##### Excerpted data #####

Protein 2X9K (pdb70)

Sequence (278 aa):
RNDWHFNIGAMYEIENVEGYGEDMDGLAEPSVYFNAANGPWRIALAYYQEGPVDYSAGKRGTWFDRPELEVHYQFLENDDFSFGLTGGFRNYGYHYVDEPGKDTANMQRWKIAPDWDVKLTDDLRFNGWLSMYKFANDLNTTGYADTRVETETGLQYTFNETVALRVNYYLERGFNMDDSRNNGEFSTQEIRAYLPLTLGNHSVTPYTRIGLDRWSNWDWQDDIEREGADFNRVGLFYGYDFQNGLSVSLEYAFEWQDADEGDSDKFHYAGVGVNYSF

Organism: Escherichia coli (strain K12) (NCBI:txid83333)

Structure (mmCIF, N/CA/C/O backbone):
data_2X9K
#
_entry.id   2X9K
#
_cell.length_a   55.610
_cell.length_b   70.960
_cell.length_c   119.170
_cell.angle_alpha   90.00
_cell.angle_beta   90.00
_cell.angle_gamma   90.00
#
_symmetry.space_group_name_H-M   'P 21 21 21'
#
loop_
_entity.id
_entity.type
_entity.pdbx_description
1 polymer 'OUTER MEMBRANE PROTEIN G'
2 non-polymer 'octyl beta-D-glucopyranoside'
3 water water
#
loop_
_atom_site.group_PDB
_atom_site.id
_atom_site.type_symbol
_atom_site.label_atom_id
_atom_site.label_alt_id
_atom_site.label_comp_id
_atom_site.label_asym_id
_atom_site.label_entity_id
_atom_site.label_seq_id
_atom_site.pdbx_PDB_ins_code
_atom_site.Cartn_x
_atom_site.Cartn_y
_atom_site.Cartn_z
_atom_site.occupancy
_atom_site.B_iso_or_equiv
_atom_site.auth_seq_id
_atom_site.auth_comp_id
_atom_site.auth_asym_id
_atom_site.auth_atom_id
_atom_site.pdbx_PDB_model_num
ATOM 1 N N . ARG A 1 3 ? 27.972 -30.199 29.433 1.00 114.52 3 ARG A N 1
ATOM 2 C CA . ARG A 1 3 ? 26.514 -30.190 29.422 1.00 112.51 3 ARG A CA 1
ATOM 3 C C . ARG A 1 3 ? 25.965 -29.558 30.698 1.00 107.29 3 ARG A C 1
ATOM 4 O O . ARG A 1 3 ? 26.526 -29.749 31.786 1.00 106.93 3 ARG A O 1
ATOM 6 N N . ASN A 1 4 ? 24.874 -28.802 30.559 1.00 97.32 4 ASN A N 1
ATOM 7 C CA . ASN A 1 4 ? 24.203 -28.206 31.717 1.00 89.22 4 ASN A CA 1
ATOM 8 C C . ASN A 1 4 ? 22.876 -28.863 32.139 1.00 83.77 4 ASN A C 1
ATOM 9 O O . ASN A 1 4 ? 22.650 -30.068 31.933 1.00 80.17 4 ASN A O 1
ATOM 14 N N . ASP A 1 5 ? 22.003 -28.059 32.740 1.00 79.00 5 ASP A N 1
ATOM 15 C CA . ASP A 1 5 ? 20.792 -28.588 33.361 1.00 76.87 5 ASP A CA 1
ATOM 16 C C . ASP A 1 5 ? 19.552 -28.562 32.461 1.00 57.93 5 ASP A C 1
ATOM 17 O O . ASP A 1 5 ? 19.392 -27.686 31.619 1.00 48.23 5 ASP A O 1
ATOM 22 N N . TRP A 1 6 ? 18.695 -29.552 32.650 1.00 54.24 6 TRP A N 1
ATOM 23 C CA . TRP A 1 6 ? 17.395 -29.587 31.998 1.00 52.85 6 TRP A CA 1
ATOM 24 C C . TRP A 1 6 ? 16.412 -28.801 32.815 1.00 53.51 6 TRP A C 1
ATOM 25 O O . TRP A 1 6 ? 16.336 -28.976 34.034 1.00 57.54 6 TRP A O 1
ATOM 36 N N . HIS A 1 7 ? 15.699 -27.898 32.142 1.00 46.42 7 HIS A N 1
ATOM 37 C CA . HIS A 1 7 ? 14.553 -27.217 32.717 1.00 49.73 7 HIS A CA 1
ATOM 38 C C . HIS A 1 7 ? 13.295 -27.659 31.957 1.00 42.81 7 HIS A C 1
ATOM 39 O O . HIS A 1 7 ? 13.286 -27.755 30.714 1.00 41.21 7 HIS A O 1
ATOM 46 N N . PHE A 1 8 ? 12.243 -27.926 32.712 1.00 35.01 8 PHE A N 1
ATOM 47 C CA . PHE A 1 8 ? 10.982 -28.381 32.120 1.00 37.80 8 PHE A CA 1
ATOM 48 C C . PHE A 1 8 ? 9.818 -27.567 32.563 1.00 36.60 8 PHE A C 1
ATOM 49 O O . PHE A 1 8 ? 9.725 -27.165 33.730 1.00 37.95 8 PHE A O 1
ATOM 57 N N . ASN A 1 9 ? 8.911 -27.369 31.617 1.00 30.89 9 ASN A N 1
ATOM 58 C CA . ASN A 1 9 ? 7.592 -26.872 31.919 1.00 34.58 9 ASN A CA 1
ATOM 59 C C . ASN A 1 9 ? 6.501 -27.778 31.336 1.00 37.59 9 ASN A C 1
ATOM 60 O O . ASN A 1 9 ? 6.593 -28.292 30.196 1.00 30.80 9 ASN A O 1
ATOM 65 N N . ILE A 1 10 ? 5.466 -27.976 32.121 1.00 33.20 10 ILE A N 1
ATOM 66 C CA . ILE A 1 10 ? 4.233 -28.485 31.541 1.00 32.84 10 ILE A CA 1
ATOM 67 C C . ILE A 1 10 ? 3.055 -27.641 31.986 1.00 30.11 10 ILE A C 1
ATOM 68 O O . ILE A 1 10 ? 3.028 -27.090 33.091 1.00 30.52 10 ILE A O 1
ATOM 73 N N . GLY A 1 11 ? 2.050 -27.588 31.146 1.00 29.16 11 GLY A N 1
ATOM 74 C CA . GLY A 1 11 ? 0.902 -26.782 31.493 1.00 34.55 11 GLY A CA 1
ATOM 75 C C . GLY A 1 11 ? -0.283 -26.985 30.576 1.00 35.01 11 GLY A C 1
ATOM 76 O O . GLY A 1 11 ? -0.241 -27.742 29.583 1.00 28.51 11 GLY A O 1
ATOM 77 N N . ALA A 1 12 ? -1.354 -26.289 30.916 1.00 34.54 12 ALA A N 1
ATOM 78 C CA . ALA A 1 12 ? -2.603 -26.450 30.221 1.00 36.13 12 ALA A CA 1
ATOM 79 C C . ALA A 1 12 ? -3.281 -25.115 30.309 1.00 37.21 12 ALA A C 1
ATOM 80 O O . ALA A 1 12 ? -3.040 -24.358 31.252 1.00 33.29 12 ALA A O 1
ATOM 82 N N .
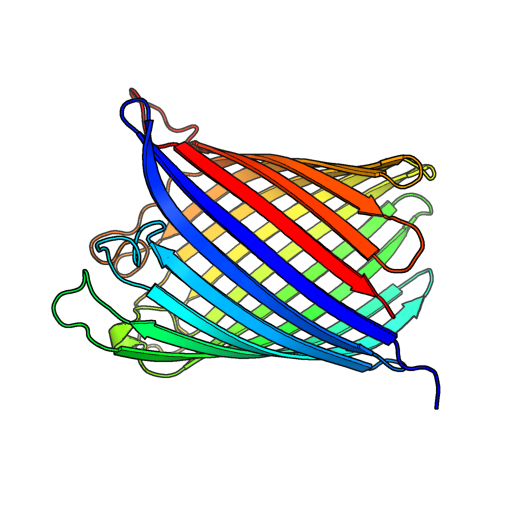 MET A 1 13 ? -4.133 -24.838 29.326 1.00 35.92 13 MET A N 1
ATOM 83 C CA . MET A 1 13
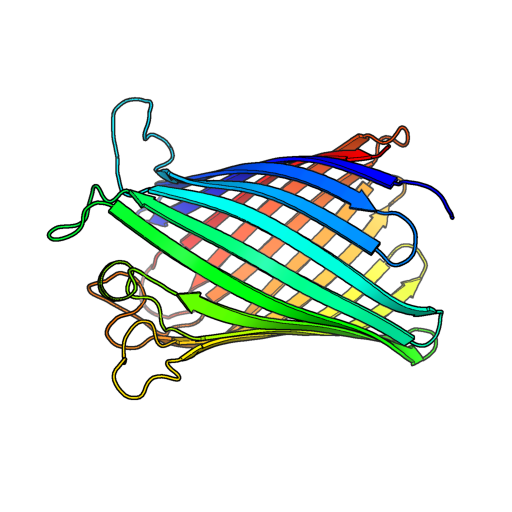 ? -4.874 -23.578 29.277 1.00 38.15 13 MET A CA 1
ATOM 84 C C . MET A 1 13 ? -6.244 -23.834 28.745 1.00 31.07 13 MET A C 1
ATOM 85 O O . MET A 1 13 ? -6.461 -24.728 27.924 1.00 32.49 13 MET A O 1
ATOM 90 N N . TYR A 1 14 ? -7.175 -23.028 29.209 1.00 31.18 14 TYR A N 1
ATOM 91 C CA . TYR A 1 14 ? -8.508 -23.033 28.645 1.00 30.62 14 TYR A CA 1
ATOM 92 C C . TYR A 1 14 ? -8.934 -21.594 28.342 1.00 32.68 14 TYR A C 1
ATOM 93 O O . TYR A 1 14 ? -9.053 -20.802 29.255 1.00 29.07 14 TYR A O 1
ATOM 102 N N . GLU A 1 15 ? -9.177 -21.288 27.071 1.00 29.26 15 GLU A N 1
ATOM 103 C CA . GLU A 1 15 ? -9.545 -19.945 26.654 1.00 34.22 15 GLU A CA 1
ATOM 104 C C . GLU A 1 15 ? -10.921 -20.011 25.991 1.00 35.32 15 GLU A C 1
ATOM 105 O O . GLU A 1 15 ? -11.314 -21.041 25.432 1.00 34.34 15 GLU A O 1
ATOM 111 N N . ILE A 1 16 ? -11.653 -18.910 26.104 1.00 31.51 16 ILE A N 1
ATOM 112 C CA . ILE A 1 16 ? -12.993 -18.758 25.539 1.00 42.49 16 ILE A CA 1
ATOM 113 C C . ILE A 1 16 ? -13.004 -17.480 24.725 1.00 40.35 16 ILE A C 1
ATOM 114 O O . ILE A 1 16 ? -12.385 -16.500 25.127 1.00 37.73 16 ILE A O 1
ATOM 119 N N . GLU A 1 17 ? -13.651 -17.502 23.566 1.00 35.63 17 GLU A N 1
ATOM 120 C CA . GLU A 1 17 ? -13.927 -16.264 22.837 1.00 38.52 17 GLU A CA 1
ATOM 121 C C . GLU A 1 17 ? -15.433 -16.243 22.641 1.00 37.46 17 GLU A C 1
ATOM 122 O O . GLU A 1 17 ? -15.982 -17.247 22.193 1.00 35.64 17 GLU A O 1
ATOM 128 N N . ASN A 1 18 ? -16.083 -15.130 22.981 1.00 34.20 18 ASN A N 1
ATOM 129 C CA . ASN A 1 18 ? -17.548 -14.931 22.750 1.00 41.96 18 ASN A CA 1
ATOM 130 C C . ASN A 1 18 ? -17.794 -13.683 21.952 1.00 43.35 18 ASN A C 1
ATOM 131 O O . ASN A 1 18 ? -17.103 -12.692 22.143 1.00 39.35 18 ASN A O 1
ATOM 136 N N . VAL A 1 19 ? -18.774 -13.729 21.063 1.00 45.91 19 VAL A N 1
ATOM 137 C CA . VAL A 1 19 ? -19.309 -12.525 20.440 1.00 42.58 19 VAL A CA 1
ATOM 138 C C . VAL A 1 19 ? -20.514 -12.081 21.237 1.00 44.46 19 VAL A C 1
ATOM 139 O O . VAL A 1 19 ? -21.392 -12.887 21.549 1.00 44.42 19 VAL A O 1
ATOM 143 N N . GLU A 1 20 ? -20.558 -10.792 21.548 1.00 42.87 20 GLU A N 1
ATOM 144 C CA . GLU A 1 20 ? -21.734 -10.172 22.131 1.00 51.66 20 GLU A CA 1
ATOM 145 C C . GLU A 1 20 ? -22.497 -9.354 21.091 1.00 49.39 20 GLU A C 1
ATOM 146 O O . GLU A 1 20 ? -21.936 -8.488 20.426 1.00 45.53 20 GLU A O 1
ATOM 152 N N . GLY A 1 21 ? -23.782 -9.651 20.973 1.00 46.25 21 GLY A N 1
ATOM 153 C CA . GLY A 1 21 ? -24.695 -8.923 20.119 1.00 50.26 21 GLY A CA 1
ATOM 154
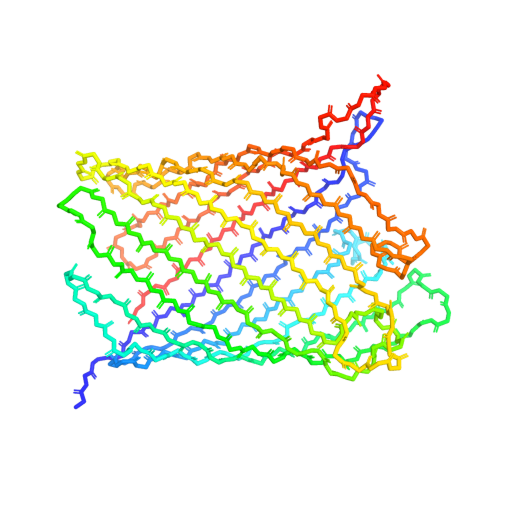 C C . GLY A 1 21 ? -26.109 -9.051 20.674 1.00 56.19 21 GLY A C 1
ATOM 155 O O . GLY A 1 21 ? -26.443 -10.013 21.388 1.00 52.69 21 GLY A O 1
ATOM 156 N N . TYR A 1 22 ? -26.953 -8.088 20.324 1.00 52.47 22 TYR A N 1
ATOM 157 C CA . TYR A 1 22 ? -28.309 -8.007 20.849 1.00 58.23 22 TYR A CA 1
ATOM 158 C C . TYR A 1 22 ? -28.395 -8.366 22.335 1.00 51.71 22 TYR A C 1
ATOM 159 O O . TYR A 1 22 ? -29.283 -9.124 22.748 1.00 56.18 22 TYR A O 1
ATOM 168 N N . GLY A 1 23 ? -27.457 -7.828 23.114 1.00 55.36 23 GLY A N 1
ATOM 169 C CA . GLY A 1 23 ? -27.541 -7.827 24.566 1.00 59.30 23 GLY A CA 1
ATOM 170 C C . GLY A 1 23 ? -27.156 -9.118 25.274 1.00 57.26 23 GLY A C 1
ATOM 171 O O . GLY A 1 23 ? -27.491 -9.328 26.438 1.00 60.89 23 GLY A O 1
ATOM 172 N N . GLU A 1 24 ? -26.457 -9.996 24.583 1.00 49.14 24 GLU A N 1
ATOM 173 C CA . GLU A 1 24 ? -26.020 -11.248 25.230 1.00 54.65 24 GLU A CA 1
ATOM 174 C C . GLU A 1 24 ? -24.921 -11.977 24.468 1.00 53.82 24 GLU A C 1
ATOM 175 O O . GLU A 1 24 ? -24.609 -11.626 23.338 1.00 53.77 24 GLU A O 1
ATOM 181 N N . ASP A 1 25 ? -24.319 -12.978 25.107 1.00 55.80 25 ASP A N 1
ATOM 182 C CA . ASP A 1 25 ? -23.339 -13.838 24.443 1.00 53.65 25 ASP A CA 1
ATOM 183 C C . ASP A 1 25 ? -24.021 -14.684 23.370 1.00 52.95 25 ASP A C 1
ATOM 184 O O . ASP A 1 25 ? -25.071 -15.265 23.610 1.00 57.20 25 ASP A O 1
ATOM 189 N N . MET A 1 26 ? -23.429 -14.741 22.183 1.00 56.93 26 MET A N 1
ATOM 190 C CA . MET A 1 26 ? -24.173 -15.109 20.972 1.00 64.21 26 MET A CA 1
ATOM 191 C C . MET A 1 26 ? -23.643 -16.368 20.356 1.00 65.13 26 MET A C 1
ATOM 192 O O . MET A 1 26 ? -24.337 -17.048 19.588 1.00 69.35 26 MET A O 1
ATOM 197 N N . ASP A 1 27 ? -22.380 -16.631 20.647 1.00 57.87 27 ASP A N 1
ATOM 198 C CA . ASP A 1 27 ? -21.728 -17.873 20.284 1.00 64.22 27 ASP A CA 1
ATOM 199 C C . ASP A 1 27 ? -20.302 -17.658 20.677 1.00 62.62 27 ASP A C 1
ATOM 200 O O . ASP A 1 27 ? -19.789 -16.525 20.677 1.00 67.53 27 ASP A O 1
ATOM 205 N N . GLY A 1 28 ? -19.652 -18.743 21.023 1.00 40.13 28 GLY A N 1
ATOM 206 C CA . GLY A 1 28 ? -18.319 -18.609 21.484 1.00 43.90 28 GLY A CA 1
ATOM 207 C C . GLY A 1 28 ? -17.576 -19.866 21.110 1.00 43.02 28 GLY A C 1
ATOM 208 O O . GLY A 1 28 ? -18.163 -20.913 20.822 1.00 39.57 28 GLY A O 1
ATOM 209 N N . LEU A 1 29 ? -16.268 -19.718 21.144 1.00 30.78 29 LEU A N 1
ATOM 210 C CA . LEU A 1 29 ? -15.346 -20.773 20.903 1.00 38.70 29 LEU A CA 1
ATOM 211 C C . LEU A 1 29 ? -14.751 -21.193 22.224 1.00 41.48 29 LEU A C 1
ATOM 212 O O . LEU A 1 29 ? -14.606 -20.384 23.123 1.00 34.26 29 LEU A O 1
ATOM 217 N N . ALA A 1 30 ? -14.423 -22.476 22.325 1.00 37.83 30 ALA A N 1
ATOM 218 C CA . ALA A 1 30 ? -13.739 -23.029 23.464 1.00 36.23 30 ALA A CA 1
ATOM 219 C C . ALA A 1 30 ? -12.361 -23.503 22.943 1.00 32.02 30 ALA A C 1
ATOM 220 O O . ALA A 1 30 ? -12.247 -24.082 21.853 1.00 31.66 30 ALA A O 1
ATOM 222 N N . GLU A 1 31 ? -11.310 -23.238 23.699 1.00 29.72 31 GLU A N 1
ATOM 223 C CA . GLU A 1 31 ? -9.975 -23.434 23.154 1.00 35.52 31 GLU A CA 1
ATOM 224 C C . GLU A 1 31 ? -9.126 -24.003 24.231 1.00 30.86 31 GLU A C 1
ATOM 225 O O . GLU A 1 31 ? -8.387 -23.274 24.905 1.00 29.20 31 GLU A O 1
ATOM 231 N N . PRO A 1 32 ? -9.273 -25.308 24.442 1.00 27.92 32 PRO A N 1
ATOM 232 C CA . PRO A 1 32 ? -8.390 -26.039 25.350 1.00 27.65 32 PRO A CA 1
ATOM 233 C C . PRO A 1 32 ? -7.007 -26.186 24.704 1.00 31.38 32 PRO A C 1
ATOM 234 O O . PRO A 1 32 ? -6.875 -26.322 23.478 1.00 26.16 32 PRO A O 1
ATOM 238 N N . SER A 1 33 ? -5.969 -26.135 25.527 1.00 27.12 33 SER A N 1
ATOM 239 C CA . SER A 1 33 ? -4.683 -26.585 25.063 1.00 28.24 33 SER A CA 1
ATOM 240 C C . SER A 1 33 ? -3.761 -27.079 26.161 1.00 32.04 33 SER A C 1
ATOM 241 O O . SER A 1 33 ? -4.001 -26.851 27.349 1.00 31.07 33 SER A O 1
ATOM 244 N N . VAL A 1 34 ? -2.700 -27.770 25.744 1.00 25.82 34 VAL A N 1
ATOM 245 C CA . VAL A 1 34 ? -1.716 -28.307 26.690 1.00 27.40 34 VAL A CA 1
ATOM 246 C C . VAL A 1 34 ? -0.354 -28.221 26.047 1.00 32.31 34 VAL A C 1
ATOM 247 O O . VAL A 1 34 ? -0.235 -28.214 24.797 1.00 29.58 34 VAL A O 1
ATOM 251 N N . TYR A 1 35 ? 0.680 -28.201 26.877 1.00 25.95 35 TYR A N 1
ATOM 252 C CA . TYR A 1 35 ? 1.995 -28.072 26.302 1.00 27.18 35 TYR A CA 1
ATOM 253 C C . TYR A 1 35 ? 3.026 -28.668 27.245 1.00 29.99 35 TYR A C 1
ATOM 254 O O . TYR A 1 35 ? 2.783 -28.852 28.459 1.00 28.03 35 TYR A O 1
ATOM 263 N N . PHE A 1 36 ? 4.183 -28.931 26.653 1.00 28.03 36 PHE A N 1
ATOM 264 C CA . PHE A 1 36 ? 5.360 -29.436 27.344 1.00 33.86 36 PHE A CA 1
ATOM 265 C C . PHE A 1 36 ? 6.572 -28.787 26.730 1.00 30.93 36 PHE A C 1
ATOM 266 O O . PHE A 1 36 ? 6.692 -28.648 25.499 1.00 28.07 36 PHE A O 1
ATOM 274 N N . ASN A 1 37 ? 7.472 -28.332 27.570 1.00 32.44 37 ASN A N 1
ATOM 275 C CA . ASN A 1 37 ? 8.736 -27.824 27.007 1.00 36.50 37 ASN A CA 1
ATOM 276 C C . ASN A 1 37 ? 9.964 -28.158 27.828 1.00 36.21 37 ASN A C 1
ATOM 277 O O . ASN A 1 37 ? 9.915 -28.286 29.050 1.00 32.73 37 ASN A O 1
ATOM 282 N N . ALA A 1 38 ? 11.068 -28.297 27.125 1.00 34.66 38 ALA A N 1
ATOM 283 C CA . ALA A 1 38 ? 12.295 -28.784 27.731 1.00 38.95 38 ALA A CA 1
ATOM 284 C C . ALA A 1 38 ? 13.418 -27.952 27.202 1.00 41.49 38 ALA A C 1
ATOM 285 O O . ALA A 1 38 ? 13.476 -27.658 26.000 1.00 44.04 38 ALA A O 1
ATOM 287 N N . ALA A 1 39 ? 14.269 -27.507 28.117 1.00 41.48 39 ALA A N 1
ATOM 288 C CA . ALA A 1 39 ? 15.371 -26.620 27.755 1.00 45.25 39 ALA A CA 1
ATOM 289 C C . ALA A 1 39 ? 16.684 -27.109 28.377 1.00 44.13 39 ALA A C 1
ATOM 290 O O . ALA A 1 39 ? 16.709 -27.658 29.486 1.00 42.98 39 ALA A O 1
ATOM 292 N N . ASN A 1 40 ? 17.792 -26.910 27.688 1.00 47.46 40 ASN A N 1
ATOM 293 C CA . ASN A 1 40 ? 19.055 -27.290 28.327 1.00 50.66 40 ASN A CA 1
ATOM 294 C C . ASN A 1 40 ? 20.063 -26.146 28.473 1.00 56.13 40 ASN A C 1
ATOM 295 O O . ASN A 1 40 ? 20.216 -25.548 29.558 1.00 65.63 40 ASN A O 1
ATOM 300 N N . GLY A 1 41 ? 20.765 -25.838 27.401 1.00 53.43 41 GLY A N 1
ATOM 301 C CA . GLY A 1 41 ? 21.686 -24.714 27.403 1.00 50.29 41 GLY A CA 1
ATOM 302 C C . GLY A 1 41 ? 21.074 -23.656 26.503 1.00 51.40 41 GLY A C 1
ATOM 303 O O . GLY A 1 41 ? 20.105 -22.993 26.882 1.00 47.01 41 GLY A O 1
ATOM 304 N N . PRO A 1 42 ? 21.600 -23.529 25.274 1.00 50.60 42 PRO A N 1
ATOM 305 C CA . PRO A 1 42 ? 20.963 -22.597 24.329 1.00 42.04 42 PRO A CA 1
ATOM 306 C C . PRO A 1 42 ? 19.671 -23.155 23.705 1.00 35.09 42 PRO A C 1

#####

## Try it
Could you transcribe exactly the entries above, but only the lines from the one with "ATOM 48 C C" through the one with "ATOM 85 O O", and without pictures?

## Worked solution
ATOM 48 C C . PHE A 1 8 ? 9.818 -27.567 32.563 1.00 36.60 8 PHE A C 1
ATOM 49 O O . PHE A 1 8 ? 9.725 -27.165 33.730 1.00 37.95 8 PHE A O 1
ATOM 57 N N . ASN A 1 9 ? 8.911 -27.369 31.617 1.00 30.89 9 ASN A N 1
ATOM 58 C CA . ASN A 1 9 ? 7.592 -26.872 31.919 1.00 34.58 9 ASN A CA 1
ATOM 59 C C . ASN A 1 9 ? 6.501 -27.778 31.336 1.00 37.59 9 ASN A C 1
ATOM 60 O O . ASN A 1 9 ? 6.593 -28.292 30.196 1.00 30.80 9 ASN A O 1
ATOM 65 N N . ILE A 1 10 ? 5.466 -27.976 32.121 1.00 33.20 10 ILE A N 1
ATOM 66 C CA . ILE A 1 10 ? 4.233 -28.485 31.541 1.00 32.84 10 ILE A CA 1
ATOM 67 C C . ILE A 1 10 ? 3.055 -27.641 31.986 1.00 30.11 10 ILE A C 1
ATOM 68 O O . ILE A 1 10 ? 3.028 -27.090 33.091 1.00 30.52 10 ILE A O 1
ATOM 73 N N . GLY A 1 11 ? 2.050 -27.588 31.146 1.00 29.16 11 GLY A N 1
ATOM 74 C CA . GLY A 1 11 ? 0.902 -26.782 31.493 1.00 34.55 11 GLY A CA 1
ATOM 75 C C . GLY A 1 11 ? -0.283 -26.985 30.576 1.00 35.01 11 GLY A C 1
ATOM 76 O O . GLY A 1 11 ? -0.241 -27.742 29.583 1.00 28.51 11 GLY A O 1
ATOM 77 N N . ALA A 1 12 ? -1.354 -26.289 30.916 1.00 34.54 12 ALA A N 1
ATOM 78 C CA . ALA A 1 12 ? -2.603 -26.450 30.221 1.00 36.13 12 ALA A CA 1
ATOM 79 C C . ALA A 1 12 ? -3.281 -25.115 30.309 1.00 37.21 12 ALA A C 1
ATOM 80 O O . ALA A 1 12 ? -3.040 -24.358 31.252 1.00 33.29 12 ALA A O 1
ATOM 82 N N .
 MET A 1 13 ? -4.133 -24.838 29.326 1.00 35.92 13 MET A N 1
ATOM 83 C CA . MET A 1 13
 ? -4.874 -23.578 29.277 1.00 38.15 13 MET A CA 1
ATOM 84 C C . MET A 1 13 ? -6.244 -23.834 28.745 1.00 31.07 13 MET A C 1
ATOM 85 O O . MET A 1 13 ? -6.461 -24.728 27.924 1.00 32.49 13 MET A O 1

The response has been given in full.